“Todo hombre encierra dentro de sí a un violador en potencia”. Échenle la solemnidad que deseen a la cita, las fisuras les saltarán igual a la vista: ¿un hombre que se declara mujer mantiene hibernada esta vocación, nació sin ella, la acaba depurando?; ¿y en el caso de una mujer que se declara hombre?; ¿dónde se halla esa vocación, en los genes, los cromosomas, el ADN?; ¿es por el contrario algo que se gesta, que producen naturalmente las gónadas, que se activa con la erección?; ¿se trata de una conducta que se aprende o que es instintiva?; ¿estamos ante un elemento que participa de los procesos psicológicos básicos o superiores? De ser así, ¿en qué etapa del desarrollo cognitivo aparece, ¿cuál es su relación con la ontogénesis y la filogénesis?
En nuestro país, la alargada sombra del franquismo servía de improvisado parapeto a una izquierda en cuyas dinámicas las mujeres, con suerte, servían cafés a sesudos camaradas
Y, sin embargo, no se trata de una afirmación estúpida. Hubo un momento nada lejano en que el feminismo requería visibilidad, en el que la democracia corría el riesgo de agotarse si no se derribaban las colosales resistencias culturales, psicológicas, institucionales, que entorpecían la llegada a un debate público sobre la igualdad, debate público al que las mujeres comparecían tras siglos de subordinación y tutela, en libertad condicional. En nuestro país, la alargada sombra del franquismo servía de improvisado parapeto a una izquierda en cuyas dinámicas las mujeres, con suerte, servían cafés a sesudos camaradas, siendo incluso habitual que sufrieran denegaciones de humanidad por parte de algunos artistas de entre los considerados “progres”. Artistas que, por cierto, siguen a día de hoy recibiendo espaldarazos masivos de voces autorizadas por cuán buen hacer: ¿acaso no hay quién reconduce el discurso del misógino Joaquín Sabina para seguir haciéndole pasar por alguien con robustas convicciones de izquierdas?; ¡si hasta se puede leer a alguien decir no hace mucho que “Gila no se callaría ante VOX”! Estaría pensando sin duda en el número televisivo en el que asegura haber matado a su mujer entre el jolgorio de televidentes y público asistente.

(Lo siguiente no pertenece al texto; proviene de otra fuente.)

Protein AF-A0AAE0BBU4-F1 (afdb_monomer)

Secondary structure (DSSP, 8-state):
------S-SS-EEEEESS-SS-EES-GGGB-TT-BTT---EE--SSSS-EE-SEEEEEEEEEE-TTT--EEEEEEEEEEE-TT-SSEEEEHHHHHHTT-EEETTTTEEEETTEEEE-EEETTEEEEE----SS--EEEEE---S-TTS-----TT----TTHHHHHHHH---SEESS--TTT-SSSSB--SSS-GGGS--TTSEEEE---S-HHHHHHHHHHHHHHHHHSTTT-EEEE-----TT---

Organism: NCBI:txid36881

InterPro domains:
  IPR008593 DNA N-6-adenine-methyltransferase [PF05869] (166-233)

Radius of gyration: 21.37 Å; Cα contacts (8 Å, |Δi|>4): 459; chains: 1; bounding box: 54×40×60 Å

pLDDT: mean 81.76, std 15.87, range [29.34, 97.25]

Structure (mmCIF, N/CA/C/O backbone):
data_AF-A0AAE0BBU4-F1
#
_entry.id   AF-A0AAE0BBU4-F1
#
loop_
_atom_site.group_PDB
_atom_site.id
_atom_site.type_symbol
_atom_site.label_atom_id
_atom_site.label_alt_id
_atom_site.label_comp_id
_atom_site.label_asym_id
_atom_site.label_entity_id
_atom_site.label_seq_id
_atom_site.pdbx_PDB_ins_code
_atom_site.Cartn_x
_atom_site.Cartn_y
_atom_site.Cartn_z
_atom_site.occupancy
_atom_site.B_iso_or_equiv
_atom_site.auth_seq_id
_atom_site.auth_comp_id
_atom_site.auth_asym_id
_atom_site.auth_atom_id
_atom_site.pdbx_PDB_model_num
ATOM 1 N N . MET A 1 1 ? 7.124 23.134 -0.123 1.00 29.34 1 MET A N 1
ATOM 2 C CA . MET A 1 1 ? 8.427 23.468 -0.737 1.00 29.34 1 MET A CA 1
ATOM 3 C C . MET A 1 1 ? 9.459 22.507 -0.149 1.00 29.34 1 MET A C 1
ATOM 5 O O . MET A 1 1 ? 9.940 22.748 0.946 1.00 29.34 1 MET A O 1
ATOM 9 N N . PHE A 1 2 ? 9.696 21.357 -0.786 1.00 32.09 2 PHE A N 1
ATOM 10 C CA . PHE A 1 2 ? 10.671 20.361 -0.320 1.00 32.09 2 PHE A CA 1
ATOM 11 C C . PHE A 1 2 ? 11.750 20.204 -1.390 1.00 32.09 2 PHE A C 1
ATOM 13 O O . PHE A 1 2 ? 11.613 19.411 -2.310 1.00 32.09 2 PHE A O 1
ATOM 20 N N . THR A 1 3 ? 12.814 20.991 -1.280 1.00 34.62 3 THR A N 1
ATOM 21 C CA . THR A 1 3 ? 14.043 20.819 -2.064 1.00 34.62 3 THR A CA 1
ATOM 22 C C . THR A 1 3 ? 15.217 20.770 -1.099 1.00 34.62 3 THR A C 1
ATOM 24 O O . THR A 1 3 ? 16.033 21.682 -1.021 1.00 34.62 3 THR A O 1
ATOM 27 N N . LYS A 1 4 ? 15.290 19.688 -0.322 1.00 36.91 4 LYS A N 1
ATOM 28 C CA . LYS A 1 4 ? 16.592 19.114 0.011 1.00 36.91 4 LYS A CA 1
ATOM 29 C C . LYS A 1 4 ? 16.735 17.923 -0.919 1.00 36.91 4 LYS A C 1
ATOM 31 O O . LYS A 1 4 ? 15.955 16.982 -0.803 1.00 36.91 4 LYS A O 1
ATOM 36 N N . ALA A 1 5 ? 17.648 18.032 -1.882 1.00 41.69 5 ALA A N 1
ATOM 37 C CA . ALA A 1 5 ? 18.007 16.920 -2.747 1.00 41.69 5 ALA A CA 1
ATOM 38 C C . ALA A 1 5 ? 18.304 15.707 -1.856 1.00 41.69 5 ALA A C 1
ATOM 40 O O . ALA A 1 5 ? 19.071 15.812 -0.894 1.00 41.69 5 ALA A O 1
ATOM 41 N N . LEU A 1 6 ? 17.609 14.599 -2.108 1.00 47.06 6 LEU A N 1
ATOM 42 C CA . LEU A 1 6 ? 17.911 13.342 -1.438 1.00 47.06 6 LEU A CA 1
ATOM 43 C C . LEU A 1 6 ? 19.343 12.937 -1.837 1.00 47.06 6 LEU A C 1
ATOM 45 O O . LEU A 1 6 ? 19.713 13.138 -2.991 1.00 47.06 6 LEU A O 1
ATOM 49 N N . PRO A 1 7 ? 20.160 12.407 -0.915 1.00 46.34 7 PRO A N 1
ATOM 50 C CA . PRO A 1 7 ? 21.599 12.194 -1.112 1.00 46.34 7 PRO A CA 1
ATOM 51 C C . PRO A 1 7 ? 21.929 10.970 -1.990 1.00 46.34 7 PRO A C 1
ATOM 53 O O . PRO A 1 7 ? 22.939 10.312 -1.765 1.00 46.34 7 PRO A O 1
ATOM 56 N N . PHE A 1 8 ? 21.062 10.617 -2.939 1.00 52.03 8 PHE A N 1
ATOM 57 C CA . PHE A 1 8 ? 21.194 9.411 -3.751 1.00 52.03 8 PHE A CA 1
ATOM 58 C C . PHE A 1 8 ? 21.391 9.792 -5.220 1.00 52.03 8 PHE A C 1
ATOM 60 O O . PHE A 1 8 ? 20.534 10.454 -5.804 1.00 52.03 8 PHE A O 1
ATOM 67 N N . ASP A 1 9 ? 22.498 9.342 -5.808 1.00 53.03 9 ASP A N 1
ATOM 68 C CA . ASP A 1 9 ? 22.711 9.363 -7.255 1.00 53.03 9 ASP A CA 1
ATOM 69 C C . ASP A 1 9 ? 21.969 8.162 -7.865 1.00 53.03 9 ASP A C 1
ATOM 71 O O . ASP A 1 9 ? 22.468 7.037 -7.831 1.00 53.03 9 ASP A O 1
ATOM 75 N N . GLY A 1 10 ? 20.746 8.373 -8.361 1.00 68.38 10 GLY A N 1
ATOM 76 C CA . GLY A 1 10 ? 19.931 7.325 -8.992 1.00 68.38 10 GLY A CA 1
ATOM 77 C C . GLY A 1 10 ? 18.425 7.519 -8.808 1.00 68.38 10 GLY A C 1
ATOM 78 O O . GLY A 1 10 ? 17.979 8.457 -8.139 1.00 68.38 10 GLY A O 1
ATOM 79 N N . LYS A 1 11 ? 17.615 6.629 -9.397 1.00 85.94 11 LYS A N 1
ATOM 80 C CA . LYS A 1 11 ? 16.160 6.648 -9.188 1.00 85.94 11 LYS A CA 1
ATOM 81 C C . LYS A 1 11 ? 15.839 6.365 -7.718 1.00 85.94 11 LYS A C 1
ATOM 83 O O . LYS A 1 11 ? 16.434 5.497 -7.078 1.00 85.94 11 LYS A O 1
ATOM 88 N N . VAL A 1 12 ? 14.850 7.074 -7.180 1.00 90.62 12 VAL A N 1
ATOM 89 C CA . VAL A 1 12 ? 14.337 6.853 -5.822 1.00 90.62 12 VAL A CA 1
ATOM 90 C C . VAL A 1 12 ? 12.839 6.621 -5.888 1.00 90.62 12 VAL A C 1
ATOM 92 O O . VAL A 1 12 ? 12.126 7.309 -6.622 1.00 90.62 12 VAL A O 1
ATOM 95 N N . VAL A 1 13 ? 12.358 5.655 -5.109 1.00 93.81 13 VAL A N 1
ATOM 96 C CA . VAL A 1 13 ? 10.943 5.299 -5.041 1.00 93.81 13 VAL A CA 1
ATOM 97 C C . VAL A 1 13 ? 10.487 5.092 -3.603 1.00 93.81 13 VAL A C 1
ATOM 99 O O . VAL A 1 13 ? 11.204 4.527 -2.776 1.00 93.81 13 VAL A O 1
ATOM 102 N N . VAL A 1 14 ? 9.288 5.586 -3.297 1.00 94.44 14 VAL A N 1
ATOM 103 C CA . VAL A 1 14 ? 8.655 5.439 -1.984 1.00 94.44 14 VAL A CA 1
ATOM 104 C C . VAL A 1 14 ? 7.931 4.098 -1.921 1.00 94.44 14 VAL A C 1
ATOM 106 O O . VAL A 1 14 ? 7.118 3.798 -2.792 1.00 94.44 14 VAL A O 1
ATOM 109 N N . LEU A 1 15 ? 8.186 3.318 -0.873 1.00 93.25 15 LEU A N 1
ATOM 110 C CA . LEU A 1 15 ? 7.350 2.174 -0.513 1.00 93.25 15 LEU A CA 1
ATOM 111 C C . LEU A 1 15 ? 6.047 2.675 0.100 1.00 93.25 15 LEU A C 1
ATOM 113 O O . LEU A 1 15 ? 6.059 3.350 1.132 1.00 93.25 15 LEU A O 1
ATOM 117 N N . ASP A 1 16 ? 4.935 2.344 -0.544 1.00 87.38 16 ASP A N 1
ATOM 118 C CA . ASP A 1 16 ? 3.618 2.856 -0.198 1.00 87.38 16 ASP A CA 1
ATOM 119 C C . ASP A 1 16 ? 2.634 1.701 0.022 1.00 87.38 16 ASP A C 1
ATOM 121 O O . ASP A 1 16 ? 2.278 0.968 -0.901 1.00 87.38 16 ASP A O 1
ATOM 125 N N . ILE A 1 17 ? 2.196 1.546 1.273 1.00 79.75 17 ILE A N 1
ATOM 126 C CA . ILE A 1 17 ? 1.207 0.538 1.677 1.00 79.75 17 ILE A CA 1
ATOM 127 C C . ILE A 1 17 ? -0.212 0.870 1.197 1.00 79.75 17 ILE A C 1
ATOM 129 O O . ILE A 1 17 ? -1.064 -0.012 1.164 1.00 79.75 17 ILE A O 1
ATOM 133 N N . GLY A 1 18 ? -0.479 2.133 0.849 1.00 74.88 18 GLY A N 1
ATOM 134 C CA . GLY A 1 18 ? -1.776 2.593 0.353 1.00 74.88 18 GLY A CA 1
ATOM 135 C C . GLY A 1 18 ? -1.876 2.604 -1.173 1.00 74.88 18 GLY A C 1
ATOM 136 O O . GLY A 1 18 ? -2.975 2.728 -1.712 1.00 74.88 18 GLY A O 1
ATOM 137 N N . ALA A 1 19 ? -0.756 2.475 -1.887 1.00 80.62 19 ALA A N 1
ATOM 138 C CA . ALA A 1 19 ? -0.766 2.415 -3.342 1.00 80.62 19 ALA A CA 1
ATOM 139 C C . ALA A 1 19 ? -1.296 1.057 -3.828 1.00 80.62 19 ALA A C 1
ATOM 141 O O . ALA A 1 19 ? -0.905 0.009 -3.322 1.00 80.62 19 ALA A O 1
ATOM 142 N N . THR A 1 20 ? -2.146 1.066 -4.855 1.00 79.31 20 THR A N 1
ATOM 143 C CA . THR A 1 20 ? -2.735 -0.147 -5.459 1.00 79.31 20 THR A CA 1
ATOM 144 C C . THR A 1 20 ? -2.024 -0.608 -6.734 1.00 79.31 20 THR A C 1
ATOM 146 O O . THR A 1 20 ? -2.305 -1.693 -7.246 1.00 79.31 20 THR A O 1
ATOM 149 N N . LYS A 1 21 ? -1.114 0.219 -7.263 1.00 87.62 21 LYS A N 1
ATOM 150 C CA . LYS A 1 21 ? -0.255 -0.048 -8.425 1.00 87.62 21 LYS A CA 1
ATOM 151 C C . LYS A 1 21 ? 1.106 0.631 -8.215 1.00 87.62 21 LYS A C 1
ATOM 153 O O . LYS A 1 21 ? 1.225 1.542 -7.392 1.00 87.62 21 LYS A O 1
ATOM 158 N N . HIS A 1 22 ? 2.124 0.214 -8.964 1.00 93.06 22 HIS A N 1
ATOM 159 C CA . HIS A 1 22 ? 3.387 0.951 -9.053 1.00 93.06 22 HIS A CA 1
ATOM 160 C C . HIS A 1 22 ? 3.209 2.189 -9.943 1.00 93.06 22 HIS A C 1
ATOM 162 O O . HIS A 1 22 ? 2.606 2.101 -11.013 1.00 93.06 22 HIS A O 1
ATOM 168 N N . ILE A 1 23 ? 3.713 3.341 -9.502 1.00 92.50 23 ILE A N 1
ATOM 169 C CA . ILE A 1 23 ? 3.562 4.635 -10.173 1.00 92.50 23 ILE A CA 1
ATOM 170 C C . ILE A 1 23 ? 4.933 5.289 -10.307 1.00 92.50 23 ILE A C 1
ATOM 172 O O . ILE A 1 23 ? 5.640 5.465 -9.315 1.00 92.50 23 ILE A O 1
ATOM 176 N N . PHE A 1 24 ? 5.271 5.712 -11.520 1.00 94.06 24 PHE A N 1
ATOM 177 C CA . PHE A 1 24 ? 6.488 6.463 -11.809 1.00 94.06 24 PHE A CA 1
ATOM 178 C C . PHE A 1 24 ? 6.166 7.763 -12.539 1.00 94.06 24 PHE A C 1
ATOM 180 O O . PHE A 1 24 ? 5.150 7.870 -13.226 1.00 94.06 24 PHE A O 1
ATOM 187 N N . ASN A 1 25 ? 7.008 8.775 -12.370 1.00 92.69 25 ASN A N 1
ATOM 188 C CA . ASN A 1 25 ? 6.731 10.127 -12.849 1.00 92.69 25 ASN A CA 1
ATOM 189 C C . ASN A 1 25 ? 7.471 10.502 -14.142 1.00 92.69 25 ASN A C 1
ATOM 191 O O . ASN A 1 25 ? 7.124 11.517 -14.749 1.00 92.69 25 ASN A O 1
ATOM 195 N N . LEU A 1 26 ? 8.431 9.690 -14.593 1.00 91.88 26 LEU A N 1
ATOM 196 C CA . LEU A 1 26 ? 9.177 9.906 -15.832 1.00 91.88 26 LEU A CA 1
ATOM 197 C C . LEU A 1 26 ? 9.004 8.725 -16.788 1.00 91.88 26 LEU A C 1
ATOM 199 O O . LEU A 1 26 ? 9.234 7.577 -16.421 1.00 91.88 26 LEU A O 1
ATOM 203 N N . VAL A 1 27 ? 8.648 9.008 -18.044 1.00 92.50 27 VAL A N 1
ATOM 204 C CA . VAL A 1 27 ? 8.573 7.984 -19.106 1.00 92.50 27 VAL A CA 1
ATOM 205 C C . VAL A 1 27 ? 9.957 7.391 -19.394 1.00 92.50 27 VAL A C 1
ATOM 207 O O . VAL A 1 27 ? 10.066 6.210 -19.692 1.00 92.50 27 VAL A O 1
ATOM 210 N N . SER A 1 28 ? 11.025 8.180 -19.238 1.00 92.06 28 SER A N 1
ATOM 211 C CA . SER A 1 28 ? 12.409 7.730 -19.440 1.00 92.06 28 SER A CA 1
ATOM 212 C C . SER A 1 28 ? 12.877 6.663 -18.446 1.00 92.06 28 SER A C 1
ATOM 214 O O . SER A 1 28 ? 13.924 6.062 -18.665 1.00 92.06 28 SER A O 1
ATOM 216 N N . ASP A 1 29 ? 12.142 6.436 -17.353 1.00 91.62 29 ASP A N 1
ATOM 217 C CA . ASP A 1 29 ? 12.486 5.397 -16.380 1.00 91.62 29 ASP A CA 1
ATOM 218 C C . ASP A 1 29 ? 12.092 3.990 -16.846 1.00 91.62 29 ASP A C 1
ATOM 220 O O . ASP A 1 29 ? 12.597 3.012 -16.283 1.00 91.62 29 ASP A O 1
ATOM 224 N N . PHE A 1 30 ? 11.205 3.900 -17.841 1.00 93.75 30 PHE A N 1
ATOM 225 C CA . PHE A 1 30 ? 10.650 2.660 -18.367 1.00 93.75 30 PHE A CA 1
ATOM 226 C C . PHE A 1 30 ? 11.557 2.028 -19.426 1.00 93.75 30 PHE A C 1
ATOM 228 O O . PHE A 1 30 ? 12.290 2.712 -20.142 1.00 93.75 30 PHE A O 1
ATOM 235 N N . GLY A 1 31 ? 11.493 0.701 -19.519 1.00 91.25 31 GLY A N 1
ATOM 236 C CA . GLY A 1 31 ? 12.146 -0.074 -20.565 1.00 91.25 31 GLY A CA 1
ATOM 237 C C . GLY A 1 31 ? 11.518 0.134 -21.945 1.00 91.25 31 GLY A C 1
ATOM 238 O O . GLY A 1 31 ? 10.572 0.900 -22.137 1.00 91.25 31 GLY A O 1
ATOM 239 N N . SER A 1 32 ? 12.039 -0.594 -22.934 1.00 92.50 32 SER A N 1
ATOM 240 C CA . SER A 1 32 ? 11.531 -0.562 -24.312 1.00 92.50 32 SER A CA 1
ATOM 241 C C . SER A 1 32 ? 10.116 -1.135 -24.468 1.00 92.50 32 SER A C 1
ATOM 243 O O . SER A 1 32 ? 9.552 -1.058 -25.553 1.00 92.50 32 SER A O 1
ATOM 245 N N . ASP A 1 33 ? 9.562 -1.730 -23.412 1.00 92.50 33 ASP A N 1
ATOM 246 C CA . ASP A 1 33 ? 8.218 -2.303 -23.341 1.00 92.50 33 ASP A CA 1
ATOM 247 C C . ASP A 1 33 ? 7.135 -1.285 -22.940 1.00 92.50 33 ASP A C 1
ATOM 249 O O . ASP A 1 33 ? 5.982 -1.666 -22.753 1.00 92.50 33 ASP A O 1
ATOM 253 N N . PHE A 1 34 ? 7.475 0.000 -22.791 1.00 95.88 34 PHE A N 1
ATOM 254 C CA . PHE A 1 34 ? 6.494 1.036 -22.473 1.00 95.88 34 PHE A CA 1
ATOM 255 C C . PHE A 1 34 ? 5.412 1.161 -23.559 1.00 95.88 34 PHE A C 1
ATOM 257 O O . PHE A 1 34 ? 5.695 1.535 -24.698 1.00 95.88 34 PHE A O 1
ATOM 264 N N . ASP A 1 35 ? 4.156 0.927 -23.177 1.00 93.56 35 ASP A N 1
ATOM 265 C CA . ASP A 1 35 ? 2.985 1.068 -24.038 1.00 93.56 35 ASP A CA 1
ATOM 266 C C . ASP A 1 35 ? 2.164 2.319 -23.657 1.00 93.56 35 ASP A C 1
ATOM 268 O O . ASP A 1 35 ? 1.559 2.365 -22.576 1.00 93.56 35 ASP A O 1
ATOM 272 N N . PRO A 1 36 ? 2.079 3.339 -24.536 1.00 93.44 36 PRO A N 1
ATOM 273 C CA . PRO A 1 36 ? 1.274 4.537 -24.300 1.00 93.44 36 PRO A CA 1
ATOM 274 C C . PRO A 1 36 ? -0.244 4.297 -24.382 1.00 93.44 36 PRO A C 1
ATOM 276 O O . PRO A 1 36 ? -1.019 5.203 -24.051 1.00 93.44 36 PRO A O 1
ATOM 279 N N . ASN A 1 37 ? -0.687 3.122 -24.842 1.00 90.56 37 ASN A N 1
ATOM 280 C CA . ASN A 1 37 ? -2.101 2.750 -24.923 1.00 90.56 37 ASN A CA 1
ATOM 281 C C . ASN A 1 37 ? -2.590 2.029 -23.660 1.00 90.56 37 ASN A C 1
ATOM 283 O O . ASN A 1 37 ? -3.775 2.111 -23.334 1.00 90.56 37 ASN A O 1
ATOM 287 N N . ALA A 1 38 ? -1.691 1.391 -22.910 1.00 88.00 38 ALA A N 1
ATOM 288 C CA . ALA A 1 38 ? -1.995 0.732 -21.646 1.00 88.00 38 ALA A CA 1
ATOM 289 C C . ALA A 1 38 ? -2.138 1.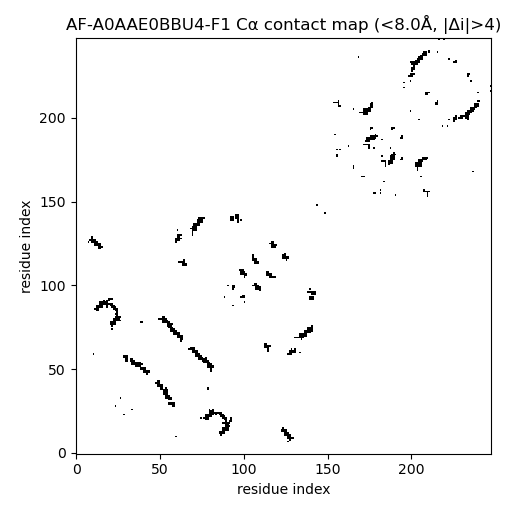759 -20.502 1.00 88.00 38 ALA A C 1
ATOM 291 O O . ALA A 1 38 ? -1.216 2.041 -19.730 1.00 88.00 38 ALA A O 1
ATOM 292 N N . ARG A 1 39 ? -3.317 2.386 -20.419 1.00 87.75 39 ARG A N 1
ATOM 293 C CA . ARG A 1 39 ? -3.627 3.447 -19.448 1.00 87.75 39 ARG A CA 1
ATOM 294 C C . ARG A 1 39 ? -4.590 2.974 -18.367 1.00 87.75 39 ARG A C 1
ATOM 296 O O . ARG A 1 39 ? -5.530 2.243 -18.647 1.00 87.75 39 ARG A O 1
ATOM 303 N N . SER A 1 40 ? -4.393 3.492 -17.158 1.00 84.62 40 SER A N 1
ATOM 304 C CA . SER A 1 40 ? -5.273 3.279 -16.007 1.00 84.62 40 SER A CA 1
ATOM 305 C C . SER A 1 40 ? -5.695 4.610 -15.396 1.00 84.62 40 SER A C 1
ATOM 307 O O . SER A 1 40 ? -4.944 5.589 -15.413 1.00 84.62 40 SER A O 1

En ese contexto en el que las resistencias machistas consistían a derecha e izquierda en barreras de acceso para las mujeres al debate público, afirmar cosas como “el machismo es terrorismo” o “todos los hombres son violadores en potencia” suponía a la vez afirmarse como sujeto político frente a quienes consideraban que competería siempre a los hombres, si bien sólo a algunos, tanto regular los accesos al debate público como acaparar los espacios en que éste habría de tener lugar. Y hablo de “algunos”, porque una mayoría tampoco tenía voz en esos espacios en razón de su clase social, etnicidad (o raza social), sexualidad o edad, ocupando sectores aledaños y aportando su condición a las mujeres que los acompañaban. En definitiva, las mujeres ocupaban cualquier espacio siempre en referencia a un hombre, siendo socializadas en el pedir permiso, programadas para socializar a sus hijas en la continuidad del modelo patriarcal. Llamarles terroristas o violadores suponía el logro de desafiar esa referencialidad que condenaba a las mujeres a actuar por medio de hombres, bajo su tutela y supervisión, desde la lealtad a la que aboca la necesidad de contentar, con la discreción que impone el segundo plano a perpetuidad.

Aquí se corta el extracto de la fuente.